S'indigner, encore et toujours, sera son leitmotiv. Ne rien accepter de l'inadmissible, se rebeller, désobéir : « Désobéissez et nous sortirons de ce processus névrotique qui nous mène progressivement à l'anéantissement de l'espèce. » Dès 1969, Micberth dénonce « l'imposture démocratique » et combat l'État républicain. Il écrit à la fin des années 1990 : « Il est incontestable qu'une volonté organisée tente de nous détruire. La culture, c'est d'abord la rébellion : l'ordre démocratique qui se veut la vérité et le bien, n'aime pas les têtes qui dépassent. »

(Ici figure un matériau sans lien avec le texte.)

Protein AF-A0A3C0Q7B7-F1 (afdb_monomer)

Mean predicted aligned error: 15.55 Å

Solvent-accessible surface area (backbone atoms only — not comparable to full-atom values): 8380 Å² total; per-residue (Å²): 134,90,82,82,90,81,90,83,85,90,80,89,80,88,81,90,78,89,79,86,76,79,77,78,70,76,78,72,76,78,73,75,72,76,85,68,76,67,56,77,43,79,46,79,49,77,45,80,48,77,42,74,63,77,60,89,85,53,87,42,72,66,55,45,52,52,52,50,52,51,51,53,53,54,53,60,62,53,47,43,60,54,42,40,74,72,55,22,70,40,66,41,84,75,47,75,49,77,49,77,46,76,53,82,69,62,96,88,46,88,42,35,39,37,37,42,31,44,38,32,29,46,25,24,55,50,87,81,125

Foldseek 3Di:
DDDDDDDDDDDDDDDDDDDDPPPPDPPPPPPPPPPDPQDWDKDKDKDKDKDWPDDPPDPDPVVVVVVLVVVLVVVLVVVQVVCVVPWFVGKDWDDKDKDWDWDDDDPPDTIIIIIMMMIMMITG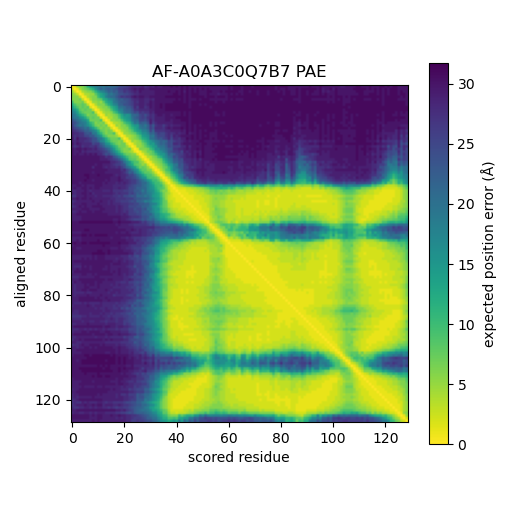TDPPD

Structure (mmCIF, N/CA/C/O backbone):
data_AF-A0A3C0Q7B7-F1
#
_entry.id   AF-A0A3C0Q7B7-F1
#
loop_
_atom_site.group_PDB
_atom_site.id
_atom_site.type_symbol
_atom_site.label_atom_id
_atom_site.label_alt_id
_atom_site.label_comp_id
_atom_site.label_asym_id
_atom_site.label_entity_id
_atom_site.label_seq_id
_atom_site.pdbx_PDB_ins_code
_atom_site.Cartn_x
_atom_site.Cartn_y
_atom_site.Cartn_z
_atom_site.occupancy
_atom_site.B_iso_or_equiv
_atom_site.auth_seq_id
_atom_site.auth_comp_id
_atom_site.auth_asym_id
_atom_site.auth_atom_id
_atom_site.pdbx_PDB_model_num
ATOM 1 N N . MET A 1 1 ? 31.110 43.347 62.298 1.00 42.03 1 MET A N 1
ATOM 2 C CA . MET A 1 1 ? 31.853 42.912 63.505 1.00 42.03 1 MET A CA 1
ATOM 3 C C . MET A 1 1 ? 30.846 42.572 64.595 1.00 42.03 1 MET A C 1
ATOM 5 O O . MET A 1 1 ? 29.918 43.351 64.747 1.00 42.03 1 MET A O 1
ATOM 9 N N . TYR A 1 2 ? 31.079 41.478 65.340 1.00 38.91 2 TYR A N 1
ATOM 10 C CA . TYR A 1 2 ? 30.328 41.009 66.527 1.00 38.91 2 TYR A CA 1
ATOM 11 C C . TYR A 1 2 ? 28.908 40.454 66.241 1.00 38.91 2 TYR A C 1
ATOM 13 O O . TYR A 1 2 ? 28.188 41.011 65.434 1.00 38.91 2 TYR A O 1
ATOM 21 N N . ARG A 1 3 ? 28.421 39.347 66.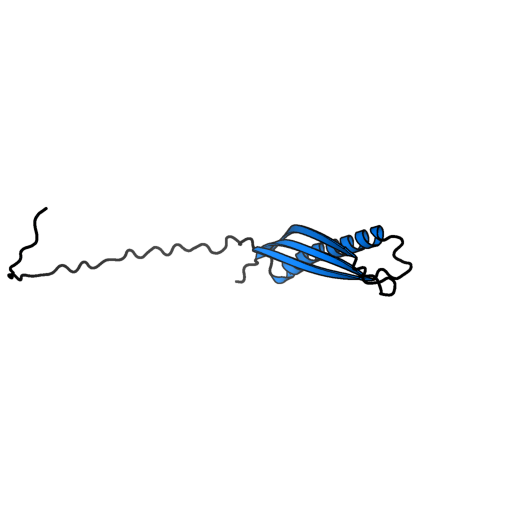823 1.00 41.44 3 ARG A N 1
ATOM 22 C CA . ARG A 1 3 ? 28.853 38.553 67.986 1.00 41.44 3 ARG A CA 1
ATOM 23 C C . ARG A 1 3 ? 28.360 37.105 67.876 1.00 41.44 3 ARG A C 1
ATOM 25 O O . ARG A 1 3 ? 27.294 36.836 67.338 1.00 41.44 3 ARG A O 1
ATOM 32 N N . LYS A 1 4 ? 29.177 36.206 68.425 1.00 37.59 4 LYS A N 1
ATOM 33 C CA . LYS A 1 4 ? 28.918 34.783 68.656 1.00 37.59 4 LYS A CA 1
ATOM 34 C C . LYS A 1 4 ? 27.917 34.569 69.804 1.00 37.59 4 LYS A C 1
ATOM 36 O O . LYS A 1 4 ? 27.960 35.321 70.769 1.00 37.59 4 LYS A O 1
ATOM 41 N N . ALA A 1 5 ? 27.121 33.508 69.639 1.00 50.75 5 ALA A N 1
ATOM 42 C CA . ALA A 1 5 ? 26.770 32.417 70.566 1.00 50.75 5 ALA A CA 1
ATOM 43 C C . ALA A 1 5 ? 26.573 32.675 72.069 1.00 50.75 5 ALA A C 1
ATOM 45 O O . ALA A 1 5 ? 27.474 33.209 72.700 1.00 50.75 5 ALA A O 1
ATOM 46 N N . THR A 1 6 ? 25.515 32.056 72.621 1.00 47.09 6 THR A N 1
ATOM 47 C CA . THR A 1 6 ? 25.479 31.311 73.910 1.00 47.09 6 THR A CA 1
ATOM 48 C C . THR A 1 6 ? 24.088 30.636 74.055 1.00 47.09 6 THR A C 1
ATOM 50 O O . THR A 1 6 ? 23.085 31.285 73.788 1.00 47.09 6 THR A O 1
ATOM 53 N N . THR A 1 7 ? 23.961 29.294 74.135 1.00 47.81 7 THR A N 1
ATOM 54 C CA . THR A 1 7 ? 23.848 28.428 75.355 1.00 47.81 7 THR A CA 1
ATOM 55 C C . THR A 1 7 ? 22.743 28.873 76.328 1.00 47.81 7 THR A C 1
ATOM 57 O O . THR A 1 7 ? 22.664 30.057 76.606 1.00 47.81 7 THR A O 1
ATOM 60 N N . ALA A 1 8 ? 21.932 28.060 77.011 1.00 44.56 8 ALA A N 1
ATOM 61 C CA . ALA A 1 8 ? 21.743 26.620 77.221 1.00 44.56 8 ALA A CA 1
ATOM 62 C C . ALA A 1 8 ? 20.507 26.459 78.162 1.00 44.56 8 ALA A C 1
ATOM 64 O O . ALA A 1 8 ? 19.925 27.465 78.560 1.00 44.56 8 ALA A O 1
ATOM 65 N N . PHE A 1 9 ? 20.219 25.216 78.582 1.00 45.34 9 PHE A N 1
ATOM 66 C CA . PHE A 1 9 ? 19.264 24.751 79.618 1.00 45.34 9 PHE A CA 1
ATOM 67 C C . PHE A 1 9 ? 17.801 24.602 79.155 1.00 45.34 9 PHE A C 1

Micberth puisait-t-il « ses cheminements logiques » dans un fonds immémorial, comme l'affirmait un de ses proches ? Né d'un père breton et d'une mère angevine, on ne peut douter de l'importance qu'il accordait aux racines, de son respect du passé. Il fera même de cet attachement son métier à la fin des années 1980 et sera éditeur anthologue au service de notre patrimoine historique local : son « Grand Oeuvre ». « L'Histoire véritable est celle dont on retrouve les traces avant les faits, qui s'exprime par les faits eux-mêmes et non, trente ans plus tard, par les élucubrations des écrivains appointés. »

Philalèthe plutôt que philosophe, chef de file de la Nouvelle Droite politique, principal représentant actif de l'anarchisme de droite, M.-G. Micberth rêvait d'une « nouvelle aristocratie », au sens originel : un système politique basé sur une hiérarchie des compétences et des mérites. « Ce n'est pas une lapalissade de dire que la politique change l'homme et non, l'homme la politique. Gouverner la valetaille désinformée et escroquée contraint le tribun politicard à vendre quotidiennement son âme à tous les diables du Temple. »

Alors, faut-il rire ou pleurer ? Le monde peut-il changer ? « On peut avoir le désespoir constructeur. On peut être beau dehors et dedans, créer l'harmonie. On peut être un être humain sans honte. » On est bien loin du wokisme ambiant ! Micberth nous manque pour y voir clair.